Last week's
report on the nation's health spelt out clearly how
poorly Britain has done with many public health
measures. The report came as no surprise; it is well-known
that Britain has performed badly with, for example,
immunization, cervical screening, mammography,
preventing coronary-artery disease, and reducing
inequities in health. One key reason for the failure
is probably the absence of a national health policy
on health and of a national policy on health research
to underpin it. A recent World Health Organizations
conference in Tampere, Finland showed how Britain's
lack of nationally-agreed policies on health and
research is causing us to be left behind many other
countries in Europe.
In contrast
to Britain the European regional office of the World
Health Organization does have a clear policy, and in
1985 it published 38 targets for health in the year
2000 (2). Few countries, if any, will achieve all
these targets, but their existence gives countries
the chance to plan coherently. The European Office
soon recognized that countries would need to conduct
research to help get close to these targets: research
to provide new knowledge, to measure whether progress
is being made, and to work out the blocks to progress.
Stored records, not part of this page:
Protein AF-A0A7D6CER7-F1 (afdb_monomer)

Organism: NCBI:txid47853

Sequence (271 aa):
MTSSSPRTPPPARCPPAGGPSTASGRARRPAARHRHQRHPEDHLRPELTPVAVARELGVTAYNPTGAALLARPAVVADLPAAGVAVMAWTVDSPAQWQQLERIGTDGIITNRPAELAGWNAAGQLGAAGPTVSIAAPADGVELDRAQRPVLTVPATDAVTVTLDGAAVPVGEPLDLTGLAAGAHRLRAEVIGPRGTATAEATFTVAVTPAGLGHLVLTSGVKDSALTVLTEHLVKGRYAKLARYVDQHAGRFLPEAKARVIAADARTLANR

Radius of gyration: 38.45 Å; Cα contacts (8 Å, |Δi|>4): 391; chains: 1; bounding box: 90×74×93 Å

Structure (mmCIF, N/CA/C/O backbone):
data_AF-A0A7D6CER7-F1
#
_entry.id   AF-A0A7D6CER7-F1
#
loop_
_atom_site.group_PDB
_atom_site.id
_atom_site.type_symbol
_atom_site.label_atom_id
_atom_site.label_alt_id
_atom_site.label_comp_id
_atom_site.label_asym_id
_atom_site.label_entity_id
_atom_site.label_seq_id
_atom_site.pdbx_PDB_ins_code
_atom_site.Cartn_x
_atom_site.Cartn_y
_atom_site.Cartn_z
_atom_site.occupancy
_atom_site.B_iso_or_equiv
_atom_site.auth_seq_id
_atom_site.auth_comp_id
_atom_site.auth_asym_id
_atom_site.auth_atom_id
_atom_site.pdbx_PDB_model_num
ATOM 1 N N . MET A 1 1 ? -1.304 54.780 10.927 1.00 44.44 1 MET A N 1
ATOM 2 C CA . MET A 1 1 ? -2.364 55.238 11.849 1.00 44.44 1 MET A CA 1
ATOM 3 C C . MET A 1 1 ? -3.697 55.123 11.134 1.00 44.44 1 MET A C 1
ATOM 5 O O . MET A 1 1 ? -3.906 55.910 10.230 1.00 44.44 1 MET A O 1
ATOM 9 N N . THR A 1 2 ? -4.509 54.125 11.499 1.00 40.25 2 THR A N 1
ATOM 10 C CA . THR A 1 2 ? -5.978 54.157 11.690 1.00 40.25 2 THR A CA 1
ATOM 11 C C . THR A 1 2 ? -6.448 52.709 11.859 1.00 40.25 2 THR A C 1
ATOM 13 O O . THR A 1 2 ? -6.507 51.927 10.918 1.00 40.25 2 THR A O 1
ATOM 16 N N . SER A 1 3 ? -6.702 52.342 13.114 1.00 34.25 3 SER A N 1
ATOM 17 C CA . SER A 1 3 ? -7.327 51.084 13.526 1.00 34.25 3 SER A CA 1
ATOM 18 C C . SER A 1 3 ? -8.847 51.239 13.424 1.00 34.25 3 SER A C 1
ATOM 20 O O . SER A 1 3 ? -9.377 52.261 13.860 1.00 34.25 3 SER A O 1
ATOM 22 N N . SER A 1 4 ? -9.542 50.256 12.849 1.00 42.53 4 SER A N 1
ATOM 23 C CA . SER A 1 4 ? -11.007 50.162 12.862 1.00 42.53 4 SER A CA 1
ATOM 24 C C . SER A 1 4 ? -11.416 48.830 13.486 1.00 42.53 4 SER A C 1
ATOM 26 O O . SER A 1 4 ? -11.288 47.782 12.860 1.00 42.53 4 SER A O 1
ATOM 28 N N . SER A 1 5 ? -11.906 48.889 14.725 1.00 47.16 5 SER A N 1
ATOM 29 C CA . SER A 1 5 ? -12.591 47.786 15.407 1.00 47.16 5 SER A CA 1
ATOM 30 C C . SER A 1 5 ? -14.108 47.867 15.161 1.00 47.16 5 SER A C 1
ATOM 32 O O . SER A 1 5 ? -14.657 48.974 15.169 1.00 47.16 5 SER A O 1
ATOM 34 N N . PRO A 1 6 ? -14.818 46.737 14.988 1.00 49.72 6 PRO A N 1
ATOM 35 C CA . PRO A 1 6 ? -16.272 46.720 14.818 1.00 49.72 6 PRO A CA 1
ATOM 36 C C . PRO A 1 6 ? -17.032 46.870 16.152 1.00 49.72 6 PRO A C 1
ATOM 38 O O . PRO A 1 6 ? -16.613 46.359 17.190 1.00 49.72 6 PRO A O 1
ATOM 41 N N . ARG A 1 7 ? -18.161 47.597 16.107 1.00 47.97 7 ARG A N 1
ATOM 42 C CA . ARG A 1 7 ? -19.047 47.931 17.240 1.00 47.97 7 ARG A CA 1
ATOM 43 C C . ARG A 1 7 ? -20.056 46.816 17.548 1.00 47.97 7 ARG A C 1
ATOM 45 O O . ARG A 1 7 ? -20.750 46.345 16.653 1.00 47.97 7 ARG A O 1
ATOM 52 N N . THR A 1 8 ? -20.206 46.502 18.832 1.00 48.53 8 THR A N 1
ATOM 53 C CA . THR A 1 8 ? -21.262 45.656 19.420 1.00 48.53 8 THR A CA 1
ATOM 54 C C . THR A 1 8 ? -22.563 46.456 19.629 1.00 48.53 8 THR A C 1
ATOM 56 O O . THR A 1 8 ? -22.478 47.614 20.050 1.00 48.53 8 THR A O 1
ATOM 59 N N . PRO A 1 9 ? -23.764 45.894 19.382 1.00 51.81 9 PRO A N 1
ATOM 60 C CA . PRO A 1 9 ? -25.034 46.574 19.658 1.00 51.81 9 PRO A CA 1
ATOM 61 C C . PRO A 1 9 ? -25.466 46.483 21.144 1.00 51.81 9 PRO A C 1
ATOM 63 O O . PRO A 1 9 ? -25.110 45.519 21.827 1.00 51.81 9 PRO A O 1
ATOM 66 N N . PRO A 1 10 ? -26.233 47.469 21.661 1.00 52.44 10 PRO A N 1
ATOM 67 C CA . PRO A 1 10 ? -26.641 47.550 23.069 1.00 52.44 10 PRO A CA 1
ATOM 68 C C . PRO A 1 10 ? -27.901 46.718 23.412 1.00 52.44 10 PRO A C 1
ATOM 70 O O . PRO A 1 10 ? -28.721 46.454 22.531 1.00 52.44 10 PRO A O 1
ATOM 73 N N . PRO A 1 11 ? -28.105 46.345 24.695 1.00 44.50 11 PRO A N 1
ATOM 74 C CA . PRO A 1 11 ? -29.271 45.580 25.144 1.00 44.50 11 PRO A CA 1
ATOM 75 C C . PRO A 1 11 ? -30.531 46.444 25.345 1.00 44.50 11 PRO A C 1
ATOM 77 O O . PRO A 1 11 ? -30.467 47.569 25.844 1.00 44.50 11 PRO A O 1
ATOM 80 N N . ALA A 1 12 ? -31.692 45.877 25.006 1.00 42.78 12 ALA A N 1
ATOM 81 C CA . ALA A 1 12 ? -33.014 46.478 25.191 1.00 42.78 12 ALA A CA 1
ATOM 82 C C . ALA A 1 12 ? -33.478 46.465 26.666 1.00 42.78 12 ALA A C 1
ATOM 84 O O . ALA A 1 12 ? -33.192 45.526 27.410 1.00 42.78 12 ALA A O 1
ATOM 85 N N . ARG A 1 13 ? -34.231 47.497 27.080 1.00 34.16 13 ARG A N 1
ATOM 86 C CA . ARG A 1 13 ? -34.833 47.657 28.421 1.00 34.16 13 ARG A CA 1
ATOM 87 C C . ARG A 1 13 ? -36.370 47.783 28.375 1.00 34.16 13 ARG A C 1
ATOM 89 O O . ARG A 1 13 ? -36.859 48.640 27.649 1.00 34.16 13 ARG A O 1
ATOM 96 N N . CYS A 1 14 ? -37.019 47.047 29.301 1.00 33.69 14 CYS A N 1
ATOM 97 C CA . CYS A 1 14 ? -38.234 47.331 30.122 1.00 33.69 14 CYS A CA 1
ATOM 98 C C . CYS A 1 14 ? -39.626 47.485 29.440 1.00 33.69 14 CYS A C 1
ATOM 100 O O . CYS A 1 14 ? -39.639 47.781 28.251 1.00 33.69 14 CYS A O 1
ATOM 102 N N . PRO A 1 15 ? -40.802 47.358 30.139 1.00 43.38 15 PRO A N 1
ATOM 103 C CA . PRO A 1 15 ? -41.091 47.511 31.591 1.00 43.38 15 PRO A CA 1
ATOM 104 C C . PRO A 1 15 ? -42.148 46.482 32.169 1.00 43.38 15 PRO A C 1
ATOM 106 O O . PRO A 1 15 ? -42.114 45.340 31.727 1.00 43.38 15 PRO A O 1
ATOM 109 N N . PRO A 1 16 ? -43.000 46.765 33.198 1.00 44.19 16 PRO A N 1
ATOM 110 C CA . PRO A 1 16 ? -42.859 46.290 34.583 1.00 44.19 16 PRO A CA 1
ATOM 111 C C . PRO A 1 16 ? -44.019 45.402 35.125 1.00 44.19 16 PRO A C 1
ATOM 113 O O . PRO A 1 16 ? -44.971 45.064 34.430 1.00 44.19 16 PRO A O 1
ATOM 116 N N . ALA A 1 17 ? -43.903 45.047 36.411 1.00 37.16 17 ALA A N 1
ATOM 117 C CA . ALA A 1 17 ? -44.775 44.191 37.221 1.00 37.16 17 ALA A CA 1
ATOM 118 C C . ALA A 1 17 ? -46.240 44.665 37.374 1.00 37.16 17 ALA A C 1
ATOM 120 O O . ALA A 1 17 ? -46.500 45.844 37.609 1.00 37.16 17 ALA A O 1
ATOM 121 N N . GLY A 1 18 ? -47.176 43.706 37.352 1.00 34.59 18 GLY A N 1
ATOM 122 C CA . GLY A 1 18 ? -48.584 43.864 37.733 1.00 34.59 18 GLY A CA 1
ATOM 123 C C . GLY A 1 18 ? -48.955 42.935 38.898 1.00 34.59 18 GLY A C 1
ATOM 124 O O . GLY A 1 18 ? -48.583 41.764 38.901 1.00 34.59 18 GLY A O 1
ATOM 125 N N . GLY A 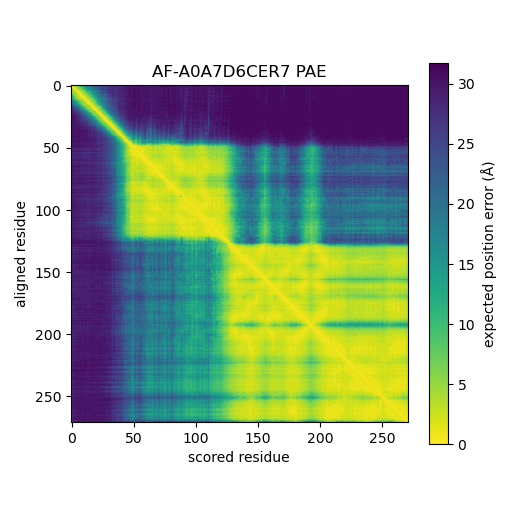1 19 ? -49.637 43.497 39.902 1.00 33.16 19 GLY A N 1
ATOM 126 C CA . GLY A 1 19 ? -50.079 42.854 41.147 1.00 33.16 19 GLY A CA 1
ATOM 127 C C . GLY A 1 19 ? -51.357 41.995 41.033 1.00 33.16 19 GLY A C 1
ATOM 128 O O . GLY A 1 19 ? -51.762 41.632 39.932 1.00 33.16 19 GLY A O 1
ATOM 129 N N . PRO A 1 20 ? -51.974 41.619 42.174 1.00 42.47 20 PRO A N 1
ATOM 130 C CA . PRO A 1 20 ? -52.577 40.301 42.379 1.00 42.47 20 PRO A CA 1
ATOM 131 C C . PRO A 1 20 ? -54.050 40.208 41.957 1.00 42.47 20 PRO A C 1
ATOM 133 O O . PRO A 1 20 ? -54.830 41.129 42.185 1.00 42.47 20 PRO A O 1
ATOM 136 N N . SER A 1 21 ? -54.448 39.043 41.431 1.00 36.31 21 SER A N 1
ATOM 137 C CA . SER A 1 21 ? -55.851 38.680 41.196 1.00 36.31 21 SER A CA 1
ATOM 138 C C . SER A 1 21 ? -56.311 37.588 42.163 1.00 36.31 21 SER A C 1
ATOM 140 O O . SER A 1 21 ? -55.570 36.674 42.522 1.00 36.31 21 SER A O 1
ATOM 142 N N . THR A 1 22 ? -57.555 37.751 42.590 1.00 33.94 22 THR A N 1
ATOM 143 C CA . THR A 1 22 ? -58.271 37.124 43.696 1.00 33.94 22 THR A CA 1
ATOM 144 C C . THR A 1 22 ? -58.737 35.687 43.436 1.00 33.94 22 THR A C 1
ATOM 146 O O . THR A 1 22 ? -58.721 35.165 42.325 1.00 33.94 22 THR A O 1
ATOM 149 N N . ALA A 1 23 ? -59.124 35.055 44.545 1.00 33.69 23 ALA A N 1
ATOM 150 C CA . ALA A 1 23 ? -59.459 33.654 44.748 1.00 33.69 23 ALA A CA 1
ATOM 151 C C . ALA A 1 23 ? -60.592 33.081 43.873 1.00 33.69 23 ALA A C 1
ATOM 153 O O . ALA A 1 23 ? -61.622 33.713 43.660 1.00 33.69 23 ALA A O 1
ATOM 154 N N . SER A 1 24 ? -60.467 31.790 43.548 1.00 35.22 24 SER A N 1
ATOM 155 C CA . SER A 1 24 ? -61.605 30.874 43.425 1.00 35.22 24 SER A CA 1
ATOM 156 C C . SER A 1 24 ? -61.244 29.550 44.096 1.00 35.22 24 SER A C 1
ATOM 158 O O . SER A 1 24 ? -60.212 28.938 43.812 1.00 35.22 24 SER A O 1
ATOM 160 N N . GLY A 1 25 ? -62.053 29.175 45.085 1.00 33.31 25 GLY A N 1
ATOM 161 C CA . GLY A 1 25 ? -61.802 28.070 45.993 1.00 33.31 25 GLY A CA 1
ATOM 162 C C . GLY A 1 25 ? -62.101 26.704 45.382 1.00 33.31 25 GLY A C 1
ATOM 163 O O . GLY A 1 25 ? -63.152 26.469 44.792 1.00 33.31 25 GLY A O 1
ATOM 164 N N . ARG A 1 26 ? -61.209 25.751 45.654 1.00 34.53 26 ARG A N 1
ATOM 165 C CA . ARG A 1 26 ? -61.557 24.334 45.763 1.00 34.53 26 ARG A CA 1
ATOM 166 C C . ARG A 1 26 ? -60.950 23.791 47.050 1.00 34.53 26 ARG A C 1
ATOM 168 O O . ARG A 1 26 ? -59.782 24.024 47.349 1.00 34.53 26 ARG A O 1
ATOM 175 N N . ALA A 1 27 ? -61.798 23.133 47.833 1.00 35.88 27 ALA A N 1
ATOM 176 C CA . ALA A 1 27 ? -61.530 22.655 49.179 1.00 35.88 27 ALA A CA 1
ATOM 177 C C . ALA A 1 27 ? -60.208 21.873 49.282 1.00 35.88 27 ALA A C 1
ATOM 179 O O . ALA A 1 27 ? -59.995 20.886 48.575 1.00 35.88 27 ALA A O 1
ATOM 180 N N . ARG A 1 28 ? -59.336 22.289 50.210 1.00 32.94 28 ARG A N 1
ATOM 181 C CA . ARG A 1 28 ? -58.177 21.498 50.634 1.00 32.94 28 ARG A CA 1
ATOM 182 C C . ARG A 1 28 ? -58.685 20.247 51.350 1.00 32.94 28 ARG A C 1
ATOM 184 O O . ARG A 1 28 ? -59.090 20.312 52.506 1.00 32.94 28 ARG A O 1
ATOM 191 N N . ARG A 1 29 ? -58.638 19.099 50.670 1.00 37.16 29 ARG A N 1
ATOM 192 C CA . ARG A 1 29 ? -58.582 17.799 51.351 1.00 37.16 29 ARG A CA 1
ATOM 193 C C . ARG A 1 29 ? -57.344 17.806 52.260 1.00 37.16 29 ARG A C 1
ATOM 195 O O . ARG A 1 29 ? -56.295 18.267 51.802 1.00 37.16 29 ARG A O 1
ATOM 202 N N . PRO A 1 30 ? -57.422 17.334 53.515 1.00 33.84 30 PRO A N 1
ATOM 203 C CA . PRO A 1 30 ? -56.230 17.213 54.336 1.00 33.84 30 PRO A CA 1
ATOM 204 C C . PRO A 1 30 ? -55.264 16.276 53.612 1.00 33.84 30 PRO A C 1
ATOM 206 O O . PRO A 1 30 ? -55.638 15.167 53.226 1.00 33.84 30 PRO A O 1
ATOM 209 N N . ALA A 1 31 ? -54.043 16.760 53.377 1.00 33.53 31 ALA A N 1
ATOM 210 C CA . ALA A 1 31 ? -52.958 15.937 52.880 1.00 33.53 31 ALA A CA 1
ATOM 211 C C . ALA A 1 31 ? -52.839 14.742 53.825 1.00 33.53 31 ALA A C 1
ATOM 213 O O . ALA A 1 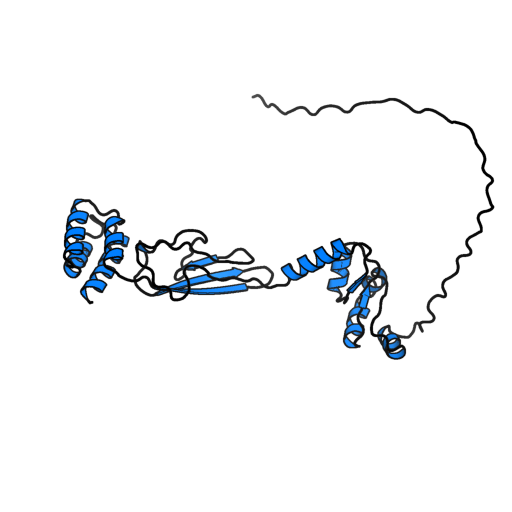31 ? -52.531 14.907 55.010 1.00 33.53 31 ALA A O 1
ATOM 214 N N . ALA A 1 32 ? -53.142 13.550 53.311 1.00 36.78 32 ALA A N 1
ATOM 215 C CA . ALA A 1 32 ? -52.764 12.322 53.972 1.00 36.78 32 ALA A CA 1
ATOM 216 C C . ALA A 1 32 ? -51.262 12.447 54.215 1.00 36.78 32 ALA A C 1
ATOM 218 O O . ALA A 1 32 ? -50.482 12.558 53.269 1.00 36.78 32 ALA A O 1
ATOM 219 N N . ARG A 1 33 ? -50.868 12.534 55.489 1.00 36.50 33 ARG A N 1
ATOM 220 C CA . ARG A 1 33 ? -49.471 12.389 55.874 1.00 36.50 33 ARG A CA 1
ATOM 221 C C . ARG A 1 33 ? -49.044 11.067 55.259 1.00 36.50 33 ARG A C 1
ATOM 223 O O . ARG A 1 33 ? -49.504 10.021 55.714 1.00 36.50 33 ARG A O 1
ATOM 230 N N . HIS A 1 34 ? -48.239 11.120 54.200 1.00 31.33 34 HIS A N 1
ATOM 231 C CA . HIS A 1 34 ? -47.527 9.954 53.722 1.00 31.33 34 HIS A CA 1
ATOM 232 C C . HIS A 1 34 ? -46.728 9.468 54.927 1.00 31.33 34 HIS A C 1
ATOM 234 O O . HIS A 1 34 ? -45.707 10.044 55.297 1.00 31.33 34 HIS A O 1
ATOM 240 N N . ARG A 1 35 ? -47.251 8.442 55.608 1.00 34.78 35 ARG A N 1
ATOM 241 C CA . ARG A 1 35 ? -46.411 7.555 56.392 1.00 34.78 35 ARG A CA 1
ATOM 242 C C . ARG A 1 35 ? -45.337 7.141 55.404 1.00 34.78 35 ARG A C 1
ATOM 244 O O . ARG A 1 35 ? -45.661 6.505 54.405 1.00 34.78 35 ARG A O 1
ATOM 251 N N . HIS A 1 36 ? -44.096 7.536 55.665 1.00 33.53 36 HIS A N 1
ATOM 252 C CA . HIS A 1 36 ? -42.957 6.794 55.166 1.00 33.53 36 HIS A CA 1
ATOM 253 C C . HIS A 1 36 ? -43.255 5.327 55.482 1.00 33.53 36 HIS A C 1
ATOM 255 O O . HIS A 1 36 ? -43.184 4.904 56.638 1.00 33.53 36 HIS A O 1
ATOM 261 N N . GLN A 1 37 ? -43.679 4.568 54.473 1.00 36.09 37 GLN A N 1
ATOM 262 C CA . GLN A 1 37 ? -43.447 3.141 54.476 1.00 36.09 37 GLN A CA 1
ATOM 263 C C . GLN A 1 37 ? -41.931 3.048 54.489 1.00 36.09 37 GLN A C 1
ATOM 265 O O . GLN A 1 37 ? -41.270 3.265 53.478 1.00 36.09 37 GLN A O 1
ATOM 270 N N . ARG A 1 38 ? -41.379 2.868 55.690 1.00 30.78 38 ARG A N 1
ATOM 271 C CA . ARG A 1 38 ? -40.028 2.359 55.839 1.00 30.78 38 ARG A CA 1
ATOM 272 C C . ARG A 1 38 ? -40.028 1.056 55.053 1.00 30.78 38 ARG A C 1
ATOM 274 O O . ARG A 1 38 ? -40.697 0.107 55.458 1.00 30.78 38 ARG A O 1
ATOM 281 N N . HIS A 1 39 ? -39.383 1.068 53.889 1.00 33.97 39 HIS A N 1
ATOM 282 C CA . HIS A 1 39 ? -38.955 -0.169 53.263 1.00 33.97 39 HIS A CA 1
ATOM 283 C C . HIS A 1 39 ? -38.163 -0.927 54.333 1.00 33.97 39 HIS A C 1
ATOM 285 O O . HIS A 1 39 ? -37.381 -0.286 55.040 1.00 33.97 39 HIS A O 1
ATOM 291 N N . PRO A 1 40 ? -38.423 -2.225 54.542 1.00 35.47 40 PRO A N 1
ATOM 292 C CA . PRO A 1 40 ? -37.627 -3.005 55.468 1.00 35.47 40 PRO A CA 1
ATOM 293 C C . PRO A 1 40 ? -36.191 -2.966 54.949 1.00 35.47 40 PRO A C 1
ATOM 295 O O . PRO A 1 40 ? -35.890 -3.529 53.900 1.00 35.47 40 PRO A O 1
ATOM 298 N N . GLU A 1 41 ? -35.349 -2.199 55.632 1.00 43.50 41 GLU A N 1
ATOM 299 C CA . GLU A 1 41 ? -33.918 -2.189 55.394 1.00 43.50 41 GLU A CA 1
ATOM 300 C C . GLU A 1 41 ? -33.392 -3.607 55.629 1.00 43.50 41 GLU A C 1
ATOM 302 O O . GLU A 1 41 ? -33.703 -4.234 56.645 1.00 43.50 41 GLU A O 1
ATOM 307 N N . ASP A 1 42 ? -32.657 -4.108 54.636 1.00 45.38 42 ASP A N 1
ATOM 308 C CA . ASP A 1 42 ? -31.550 -5.049 54.761 1.00 45.38 42 ASP A CA 1
ATOM 309 C C . ASP A 1 42 ? -31.632 -6.026 55.946 1.00 45.38 42 ASP A C 1
ATOM 311 O O . ASP A 1 42 ? -31.011 -5.851 56.990 1.00 45.38 42 ASP A O 1
ATOM 315 N N . HIS A 1 43 ? -32.332 -7.144 55.751 1.00 44.72 43 HIS A N 1
ATOM 316 C CA . HIS A 1 43 ? -32.049 -8.384 56.493 1.00 44.72 43 HIS A CA 1
ATOM 317 C C . HIS A 1 43 ? -30.916 -9.192 55.839 1.00 44.72 43 HIS A C 1
ATOM 319 O O . HIS A 1 43 ? -30.808 -10.404 56.019 1.00 44.72 43 HIS A O 1
ATOM 325 N N . LEU A 1 44 ? -30.054 -8.520 55.076 1.00 52.34 44 LEU A N 1
ATOM 326 C CA . LEU A 1 44 ? -28.763 -9.060 54.692 1.00 52.34 44 LEU A CA 1
ATOM 327 C C . LEU A 1 44 ? -27.875 -8.999 55.926 1.00 52.34 44 LEU A C 1
ATOM 329 O O . LEU A 1 44 ? -27.547 -7.921 56.410 1.00 52.34 44 LEU A O 1
ATOM 333 N N . ARG A 1 45 ? -27.540 -10.178 56.446 1.00 54.94 45 ARG A N 1
ATOM 334 C CA . ARG A 1 45 ? -26.530 -10.391 57.483 1.00 54.94 45 ARG A CA 1
ATOM 335 C C . ARG A 1 45 ? -25.306 -9.505 57.190 1.00 54.94 45 ARG A C 1
ATOM 337 O O . ARG A 1 45 ? -24.603 -9.802 56.222 1.00 54.94 45 ARG A O 1
ATOM 344 N N . PRO A 1 46 ? -25.059 -8.419 57.947 1.00 56.59 46 PRO A N 1
ATOM 345 C CA . PRO A 1 46 ? -24.018 -7.436 57.623 1.00 56.59 46 PRO A CA 1
ATOM 346 C C . PRO A 1 46 ? -22.601 -8.033 57.627 1.00 56.59 46 PRO A C 1
ATOM 348 O O . PRO A 1 46 ? -21.678 -7.454 57.060 1.00 56.59 46 PRO A O 1
ATOM 351 N N . GLU A 1 47 ? -22.436 -9.205 58.233 1.00 60.41 47 GLU A N 1
ATOM 352 C CA . GLU A 1 47 ? -21.230 -10.025 58.213 1.00 60.41 47 GLU A CA 1
ATOM 353 C C . GLU A 1 47 ? -20.978 -10.796 56.901 1.00 60.41 47 GLU A C 1
ATOM 355 O O . GLU A 1 47 ? -19.860 -11.270 56.690 1.00 60.41 47 GLU A O 1
ATOM 360 N N . LEU A 1 48 ? -21.971 -10.953 56.017 1.00 69.25 48 LEU A N 1
ATOM 361 C CA . LEU A 1 48 ? -21.813 -11.723 54.781 1.00 69.25 48 LEU A CA 1
ATOM 362 C C . LEU A 1 48 ? -21.344 -10.846 53.619 1.00 69.25 48 LEU A C 1
ATOM 364 O O . LEU A 1 48 ? -21.902 -9.789 53.325 1.00 69.25 48 LEU A O 1
ATOM 368 N N . THR A 1 49 ? -20.330 -11.328 52.899 1.00 83.62 49 THR A N 1
ATOM 369 C CA . THR A 1 49 ? -19.902 -10.697 51.649 1.00 83.62 49 THR A CA 1
ATOM 370 C C . THR A 1 49 ? -20.988 -10.861 50.578 1.00 83.62 49 THR A C 1
ATOM 372 O O . THR A 1 49 ? -21.706 -11.865 50.583 1.00 83.62 49 THR A O 1
ATOM 375 N N . PRO A 1 50 ? -21.090 -9.943 49.600 1.00 85.50 50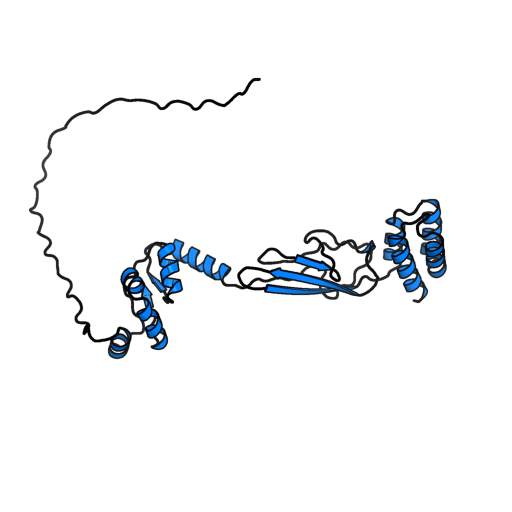 PRO A N 1
ATOM 376 C CA . PRO A 1 50 ? -22.013 -10.098 48.473 1.00 85.50 50 PRO A CA 1
ATOM 377 C C . PRO A 1 50 ? -21.865 -11.442 47.742 1.00 85.50 50 PRO A C 1
ATOM 379 O O . PRO A 1 50 ? -22.859 -12.018 47.315 1.00 85.50 50 PRO A O 1
ATOM 382 N N . VAL A 1 51 ? -20.646 -11.990 47.671 1.00 87.31 51 VAL A N 1
ATOM 383 C CA . VAL A 1 51 ? -20.383 -13.332 47.123 1.00 87.31 51 VAL A CA 1
ATOM 384 C C . VAL A 1 51 ? -21.019 -14.435 47.972 1.00 87.31 51 VAL A C 1
ATOM 386 O O . VAL A 1 51 ? -21.630 -15.349 47.421 1.00 87.31 51 VAL A O 1
ATOM 389 N N . ALA A 1 52 ? -20.883 -14.376 49.301 1.00 88.25 52 ALA A N 1
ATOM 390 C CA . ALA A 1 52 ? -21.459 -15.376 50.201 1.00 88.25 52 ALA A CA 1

The conference in Tampere was held to publish two
documents on the sort of research that needs to be
done (3,4). Research policy for Health for All
is aimed at policy-makers and suggests how they might
re-orient research programmes (1); Priority Research
for Health for All makes specific suggestions to
researchers on the sort of work that might be done (4).
In a
nutshell the aim is to make the health-research
programmes more relevant to ordinary people and to
those such as doctors who use the results of research.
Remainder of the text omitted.